*** Opening Data provided ***

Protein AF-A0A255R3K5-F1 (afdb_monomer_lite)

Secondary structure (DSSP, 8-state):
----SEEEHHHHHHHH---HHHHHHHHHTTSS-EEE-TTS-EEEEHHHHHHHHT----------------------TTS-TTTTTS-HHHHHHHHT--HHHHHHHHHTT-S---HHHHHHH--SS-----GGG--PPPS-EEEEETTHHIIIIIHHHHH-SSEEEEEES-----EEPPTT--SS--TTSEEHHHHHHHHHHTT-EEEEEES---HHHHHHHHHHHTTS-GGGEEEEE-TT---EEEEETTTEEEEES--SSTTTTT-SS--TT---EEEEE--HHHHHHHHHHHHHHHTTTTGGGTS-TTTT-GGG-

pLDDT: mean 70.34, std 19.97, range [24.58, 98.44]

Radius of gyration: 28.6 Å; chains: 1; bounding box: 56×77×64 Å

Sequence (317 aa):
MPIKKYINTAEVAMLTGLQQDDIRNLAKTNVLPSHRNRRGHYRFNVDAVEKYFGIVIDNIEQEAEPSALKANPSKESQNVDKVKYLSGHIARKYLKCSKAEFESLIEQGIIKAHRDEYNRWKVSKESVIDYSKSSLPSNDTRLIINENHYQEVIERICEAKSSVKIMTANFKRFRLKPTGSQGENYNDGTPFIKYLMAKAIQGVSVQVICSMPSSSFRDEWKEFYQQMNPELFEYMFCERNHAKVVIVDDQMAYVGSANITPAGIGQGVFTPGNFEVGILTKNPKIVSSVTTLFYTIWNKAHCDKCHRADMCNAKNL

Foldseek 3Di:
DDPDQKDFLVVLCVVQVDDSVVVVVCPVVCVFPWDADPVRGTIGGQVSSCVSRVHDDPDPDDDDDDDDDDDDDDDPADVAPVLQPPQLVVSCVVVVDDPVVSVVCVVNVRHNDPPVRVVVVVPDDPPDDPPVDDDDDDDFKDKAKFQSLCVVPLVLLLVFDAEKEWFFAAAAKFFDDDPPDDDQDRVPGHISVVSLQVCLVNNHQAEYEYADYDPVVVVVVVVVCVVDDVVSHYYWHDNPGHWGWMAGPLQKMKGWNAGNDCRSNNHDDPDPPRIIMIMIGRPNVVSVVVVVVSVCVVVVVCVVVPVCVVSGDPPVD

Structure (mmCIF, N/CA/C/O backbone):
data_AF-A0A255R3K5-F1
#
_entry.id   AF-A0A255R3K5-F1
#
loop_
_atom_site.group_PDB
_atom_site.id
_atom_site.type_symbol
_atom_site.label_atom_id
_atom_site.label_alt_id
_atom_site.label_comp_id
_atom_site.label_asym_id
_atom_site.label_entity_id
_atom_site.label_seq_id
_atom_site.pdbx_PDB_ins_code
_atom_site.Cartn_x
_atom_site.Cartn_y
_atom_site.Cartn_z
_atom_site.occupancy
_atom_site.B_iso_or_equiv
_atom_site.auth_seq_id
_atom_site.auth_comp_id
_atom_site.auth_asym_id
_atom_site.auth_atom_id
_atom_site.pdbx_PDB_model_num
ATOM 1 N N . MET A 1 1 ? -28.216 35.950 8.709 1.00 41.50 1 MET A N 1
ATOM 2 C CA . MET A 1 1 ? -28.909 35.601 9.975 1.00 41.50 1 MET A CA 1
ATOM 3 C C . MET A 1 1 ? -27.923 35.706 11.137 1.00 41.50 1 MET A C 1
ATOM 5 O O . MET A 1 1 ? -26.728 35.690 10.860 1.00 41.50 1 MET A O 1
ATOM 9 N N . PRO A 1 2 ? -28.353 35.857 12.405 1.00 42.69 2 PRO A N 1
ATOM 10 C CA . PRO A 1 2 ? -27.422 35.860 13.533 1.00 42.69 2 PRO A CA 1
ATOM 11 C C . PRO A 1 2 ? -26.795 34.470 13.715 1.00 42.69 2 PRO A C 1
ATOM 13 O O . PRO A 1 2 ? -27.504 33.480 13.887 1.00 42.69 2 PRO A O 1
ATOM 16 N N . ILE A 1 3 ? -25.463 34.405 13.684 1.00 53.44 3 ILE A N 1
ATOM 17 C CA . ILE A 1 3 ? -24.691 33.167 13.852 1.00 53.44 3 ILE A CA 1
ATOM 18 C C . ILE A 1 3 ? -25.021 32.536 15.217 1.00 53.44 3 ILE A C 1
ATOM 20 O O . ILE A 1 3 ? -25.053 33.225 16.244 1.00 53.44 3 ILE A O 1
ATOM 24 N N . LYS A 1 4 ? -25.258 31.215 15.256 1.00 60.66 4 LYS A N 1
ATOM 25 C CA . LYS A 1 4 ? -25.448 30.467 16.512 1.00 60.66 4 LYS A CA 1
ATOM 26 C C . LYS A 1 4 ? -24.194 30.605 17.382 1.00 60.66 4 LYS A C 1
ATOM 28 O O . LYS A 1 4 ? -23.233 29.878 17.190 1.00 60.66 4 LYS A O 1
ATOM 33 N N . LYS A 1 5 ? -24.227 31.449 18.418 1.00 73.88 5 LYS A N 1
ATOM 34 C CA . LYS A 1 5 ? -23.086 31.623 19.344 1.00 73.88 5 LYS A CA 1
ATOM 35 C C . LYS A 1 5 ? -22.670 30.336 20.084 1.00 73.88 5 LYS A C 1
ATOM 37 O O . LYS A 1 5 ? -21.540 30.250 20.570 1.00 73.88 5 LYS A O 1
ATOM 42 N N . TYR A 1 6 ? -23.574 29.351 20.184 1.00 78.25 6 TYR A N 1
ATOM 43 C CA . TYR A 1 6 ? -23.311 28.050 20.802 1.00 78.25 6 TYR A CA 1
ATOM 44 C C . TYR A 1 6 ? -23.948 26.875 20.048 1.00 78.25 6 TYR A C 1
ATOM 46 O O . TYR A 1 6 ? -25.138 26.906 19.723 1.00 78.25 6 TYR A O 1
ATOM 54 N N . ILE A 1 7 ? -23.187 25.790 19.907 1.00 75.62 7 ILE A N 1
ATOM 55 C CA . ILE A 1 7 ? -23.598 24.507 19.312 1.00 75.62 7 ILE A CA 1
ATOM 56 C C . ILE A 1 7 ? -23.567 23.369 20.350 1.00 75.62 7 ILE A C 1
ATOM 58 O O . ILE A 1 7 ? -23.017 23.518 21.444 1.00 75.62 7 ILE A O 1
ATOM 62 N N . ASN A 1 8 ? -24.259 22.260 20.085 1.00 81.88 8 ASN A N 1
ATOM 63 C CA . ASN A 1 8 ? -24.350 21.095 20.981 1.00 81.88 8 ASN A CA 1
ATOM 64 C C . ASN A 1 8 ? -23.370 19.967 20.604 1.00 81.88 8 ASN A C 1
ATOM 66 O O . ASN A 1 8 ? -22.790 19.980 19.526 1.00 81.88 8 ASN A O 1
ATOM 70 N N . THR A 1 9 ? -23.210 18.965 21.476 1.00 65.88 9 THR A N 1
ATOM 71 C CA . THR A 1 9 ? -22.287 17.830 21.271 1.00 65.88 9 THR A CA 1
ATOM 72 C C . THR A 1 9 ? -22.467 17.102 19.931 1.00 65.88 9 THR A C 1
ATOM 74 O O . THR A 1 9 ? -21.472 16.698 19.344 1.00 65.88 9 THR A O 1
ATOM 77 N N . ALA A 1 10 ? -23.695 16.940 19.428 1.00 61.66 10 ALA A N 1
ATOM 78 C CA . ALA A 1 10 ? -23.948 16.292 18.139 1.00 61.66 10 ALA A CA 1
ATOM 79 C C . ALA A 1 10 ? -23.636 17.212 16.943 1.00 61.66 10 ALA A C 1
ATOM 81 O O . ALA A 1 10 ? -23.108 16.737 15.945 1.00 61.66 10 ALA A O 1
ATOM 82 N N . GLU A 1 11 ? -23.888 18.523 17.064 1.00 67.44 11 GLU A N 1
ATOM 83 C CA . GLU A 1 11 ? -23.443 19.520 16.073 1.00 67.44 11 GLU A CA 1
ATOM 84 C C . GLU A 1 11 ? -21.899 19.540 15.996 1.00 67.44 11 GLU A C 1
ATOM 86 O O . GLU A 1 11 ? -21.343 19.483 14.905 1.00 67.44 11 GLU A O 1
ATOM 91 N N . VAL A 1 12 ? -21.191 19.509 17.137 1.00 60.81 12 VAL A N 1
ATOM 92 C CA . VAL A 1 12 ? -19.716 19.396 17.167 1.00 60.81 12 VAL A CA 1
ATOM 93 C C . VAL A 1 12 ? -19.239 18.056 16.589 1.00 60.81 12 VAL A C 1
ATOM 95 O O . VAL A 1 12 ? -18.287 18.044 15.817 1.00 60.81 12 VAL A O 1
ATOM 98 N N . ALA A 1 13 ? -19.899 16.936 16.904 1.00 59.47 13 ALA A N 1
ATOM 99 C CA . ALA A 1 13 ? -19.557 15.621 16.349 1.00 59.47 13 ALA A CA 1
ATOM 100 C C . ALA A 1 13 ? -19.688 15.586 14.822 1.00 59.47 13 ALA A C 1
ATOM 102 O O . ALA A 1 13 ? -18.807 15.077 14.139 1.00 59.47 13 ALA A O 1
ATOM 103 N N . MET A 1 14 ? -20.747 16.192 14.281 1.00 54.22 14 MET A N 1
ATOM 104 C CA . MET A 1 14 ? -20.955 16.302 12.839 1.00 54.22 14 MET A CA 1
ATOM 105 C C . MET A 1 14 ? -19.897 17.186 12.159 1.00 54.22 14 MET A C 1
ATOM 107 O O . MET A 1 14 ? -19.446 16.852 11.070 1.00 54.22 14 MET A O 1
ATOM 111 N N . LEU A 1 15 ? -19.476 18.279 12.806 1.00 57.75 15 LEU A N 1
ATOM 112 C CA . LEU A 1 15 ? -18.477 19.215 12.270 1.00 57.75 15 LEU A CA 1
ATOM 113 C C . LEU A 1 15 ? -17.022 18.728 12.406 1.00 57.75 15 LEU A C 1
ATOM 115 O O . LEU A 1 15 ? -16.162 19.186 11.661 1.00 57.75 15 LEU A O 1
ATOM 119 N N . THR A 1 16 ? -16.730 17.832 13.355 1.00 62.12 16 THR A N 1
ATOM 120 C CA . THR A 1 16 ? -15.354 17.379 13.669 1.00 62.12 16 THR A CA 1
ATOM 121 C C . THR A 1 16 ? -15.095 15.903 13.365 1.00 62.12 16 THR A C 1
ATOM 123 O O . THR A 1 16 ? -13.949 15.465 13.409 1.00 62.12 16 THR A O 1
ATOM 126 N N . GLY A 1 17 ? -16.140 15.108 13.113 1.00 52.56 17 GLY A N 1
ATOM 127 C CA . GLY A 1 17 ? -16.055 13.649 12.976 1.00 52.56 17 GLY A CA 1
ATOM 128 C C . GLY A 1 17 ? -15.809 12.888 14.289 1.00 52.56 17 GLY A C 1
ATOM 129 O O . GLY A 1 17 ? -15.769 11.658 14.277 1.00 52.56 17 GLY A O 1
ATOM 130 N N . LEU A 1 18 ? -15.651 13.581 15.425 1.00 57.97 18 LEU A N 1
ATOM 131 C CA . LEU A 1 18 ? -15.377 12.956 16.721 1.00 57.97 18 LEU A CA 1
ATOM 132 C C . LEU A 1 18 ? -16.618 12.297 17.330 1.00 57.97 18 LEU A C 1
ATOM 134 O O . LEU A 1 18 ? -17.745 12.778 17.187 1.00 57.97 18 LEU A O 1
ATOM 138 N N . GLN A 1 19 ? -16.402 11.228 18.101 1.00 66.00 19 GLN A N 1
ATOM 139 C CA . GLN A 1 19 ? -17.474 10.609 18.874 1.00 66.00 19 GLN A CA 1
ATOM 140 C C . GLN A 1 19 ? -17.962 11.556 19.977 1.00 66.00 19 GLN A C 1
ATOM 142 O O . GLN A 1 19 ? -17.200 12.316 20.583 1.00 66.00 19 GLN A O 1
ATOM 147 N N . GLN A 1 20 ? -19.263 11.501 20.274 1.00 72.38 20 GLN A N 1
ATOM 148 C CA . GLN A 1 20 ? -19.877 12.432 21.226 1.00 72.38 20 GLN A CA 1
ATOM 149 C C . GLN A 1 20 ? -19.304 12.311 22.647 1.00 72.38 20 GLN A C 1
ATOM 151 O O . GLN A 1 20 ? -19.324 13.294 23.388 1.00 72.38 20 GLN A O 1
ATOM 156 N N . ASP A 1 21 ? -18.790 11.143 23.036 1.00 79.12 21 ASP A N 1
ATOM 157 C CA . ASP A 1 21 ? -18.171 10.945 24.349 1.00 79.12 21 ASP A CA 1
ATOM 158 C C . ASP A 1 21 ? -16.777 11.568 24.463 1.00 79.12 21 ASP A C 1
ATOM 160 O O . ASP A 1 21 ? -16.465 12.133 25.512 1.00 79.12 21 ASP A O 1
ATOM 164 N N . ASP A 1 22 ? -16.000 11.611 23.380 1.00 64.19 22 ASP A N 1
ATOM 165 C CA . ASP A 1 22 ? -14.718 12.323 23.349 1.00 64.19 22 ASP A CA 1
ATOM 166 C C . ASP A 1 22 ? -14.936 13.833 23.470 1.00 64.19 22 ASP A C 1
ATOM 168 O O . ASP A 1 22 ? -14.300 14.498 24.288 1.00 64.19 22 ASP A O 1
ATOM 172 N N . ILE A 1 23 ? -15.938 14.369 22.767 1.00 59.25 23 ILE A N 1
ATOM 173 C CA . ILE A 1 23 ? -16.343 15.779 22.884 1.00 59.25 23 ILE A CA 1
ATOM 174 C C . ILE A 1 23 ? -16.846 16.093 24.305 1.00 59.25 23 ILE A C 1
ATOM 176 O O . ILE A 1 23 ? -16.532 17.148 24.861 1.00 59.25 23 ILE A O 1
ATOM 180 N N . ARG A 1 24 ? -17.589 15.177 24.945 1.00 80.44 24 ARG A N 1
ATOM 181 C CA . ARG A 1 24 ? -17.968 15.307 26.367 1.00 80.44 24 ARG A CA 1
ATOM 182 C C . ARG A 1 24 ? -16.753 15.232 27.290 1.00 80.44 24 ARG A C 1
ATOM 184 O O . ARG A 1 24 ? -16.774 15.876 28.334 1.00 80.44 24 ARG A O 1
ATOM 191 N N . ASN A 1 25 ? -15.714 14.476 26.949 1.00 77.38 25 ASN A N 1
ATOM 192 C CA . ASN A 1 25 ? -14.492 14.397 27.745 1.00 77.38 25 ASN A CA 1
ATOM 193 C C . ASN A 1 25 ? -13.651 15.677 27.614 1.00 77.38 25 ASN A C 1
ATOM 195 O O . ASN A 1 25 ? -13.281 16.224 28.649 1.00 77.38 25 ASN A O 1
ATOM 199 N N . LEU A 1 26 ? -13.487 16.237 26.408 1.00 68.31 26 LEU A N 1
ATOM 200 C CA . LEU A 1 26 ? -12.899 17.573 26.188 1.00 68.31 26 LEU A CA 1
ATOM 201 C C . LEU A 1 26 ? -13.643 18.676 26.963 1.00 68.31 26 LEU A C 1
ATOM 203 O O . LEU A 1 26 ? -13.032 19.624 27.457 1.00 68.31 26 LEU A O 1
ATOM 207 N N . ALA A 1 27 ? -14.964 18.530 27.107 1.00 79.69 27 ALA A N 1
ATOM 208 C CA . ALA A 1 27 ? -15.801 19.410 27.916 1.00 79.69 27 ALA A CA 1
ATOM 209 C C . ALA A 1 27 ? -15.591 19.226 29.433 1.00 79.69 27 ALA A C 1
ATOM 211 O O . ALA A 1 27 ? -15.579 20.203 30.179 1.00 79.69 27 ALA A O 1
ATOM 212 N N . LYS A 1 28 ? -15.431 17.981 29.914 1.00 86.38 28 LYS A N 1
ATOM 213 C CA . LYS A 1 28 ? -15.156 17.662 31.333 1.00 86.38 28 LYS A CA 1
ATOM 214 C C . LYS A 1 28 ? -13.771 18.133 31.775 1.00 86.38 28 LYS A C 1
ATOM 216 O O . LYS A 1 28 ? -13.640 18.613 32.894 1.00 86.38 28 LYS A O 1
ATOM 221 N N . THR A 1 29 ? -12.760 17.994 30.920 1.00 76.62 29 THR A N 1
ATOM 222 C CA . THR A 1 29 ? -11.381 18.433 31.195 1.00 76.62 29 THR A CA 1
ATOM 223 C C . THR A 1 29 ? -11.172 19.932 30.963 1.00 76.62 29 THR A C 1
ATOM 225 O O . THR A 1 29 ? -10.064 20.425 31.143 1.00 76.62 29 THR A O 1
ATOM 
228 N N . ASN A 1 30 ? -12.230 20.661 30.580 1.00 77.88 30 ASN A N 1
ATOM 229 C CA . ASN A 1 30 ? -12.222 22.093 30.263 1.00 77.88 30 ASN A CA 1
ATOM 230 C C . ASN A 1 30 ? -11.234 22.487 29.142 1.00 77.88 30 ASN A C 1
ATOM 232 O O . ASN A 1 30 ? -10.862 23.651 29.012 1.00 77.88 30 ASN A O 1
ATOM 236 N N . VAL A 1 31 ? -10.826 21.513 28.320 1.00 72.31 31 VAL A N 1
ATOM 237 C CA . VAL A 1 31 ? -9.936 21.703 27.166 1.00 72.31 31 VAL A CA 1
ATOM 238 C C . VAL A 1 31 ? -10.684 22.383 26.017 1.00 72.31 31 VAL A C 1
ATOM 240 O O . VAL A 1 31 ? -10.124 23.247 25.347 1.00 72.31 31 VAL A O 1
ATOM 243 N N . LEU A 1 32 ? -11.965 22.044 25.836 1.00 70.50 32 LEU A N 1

*** Closing Data provided ***

■ Instructions for the task
In the entries above, restate word for word the lines between the one holding "ATOM 26 C C" and the one holding "ATOM 43 C CA", inclusive, and nothing besides.

■ Response to the exercise
ATOM 26 C C . LYS A 1 4 ? -24.194 30.605 17.382 1.00 60.66 4 LYS A C 1
ATOM 28 O O . LYS A 1 4 ? -23.233 29.878 17.190 1.00 60.66 4 LYS A O 1
ATOM 33 N N . LYS A 1 5 ? -24.227 31.449 18.418 1.00 73.88 5 LYS A N 1
ATOM 34 C CA . LYS A 1 5 ? -23.086 31.623 19.344 1.00 73.88 5 LYS A CA 1
ATOM 35 C C . LYS A 1 5 ? -22.670 30.336 20.084 1.00 73.88 5 LYS A C 1
ATOM 37 O O . LYS A 1 5 ? -21.540 30.250 20.570 1.00 73.88 5 LYS A O 1
ATOM 42 N N . TYR A 1 6 ? -23.574 29.351 20.184 1.00 78.25 6 TYR A N 1
ATOM 43 C CA . TYR A 1 6 ? -23.311 28.050 20.802 1.00 78.25 6 TYR A CA 1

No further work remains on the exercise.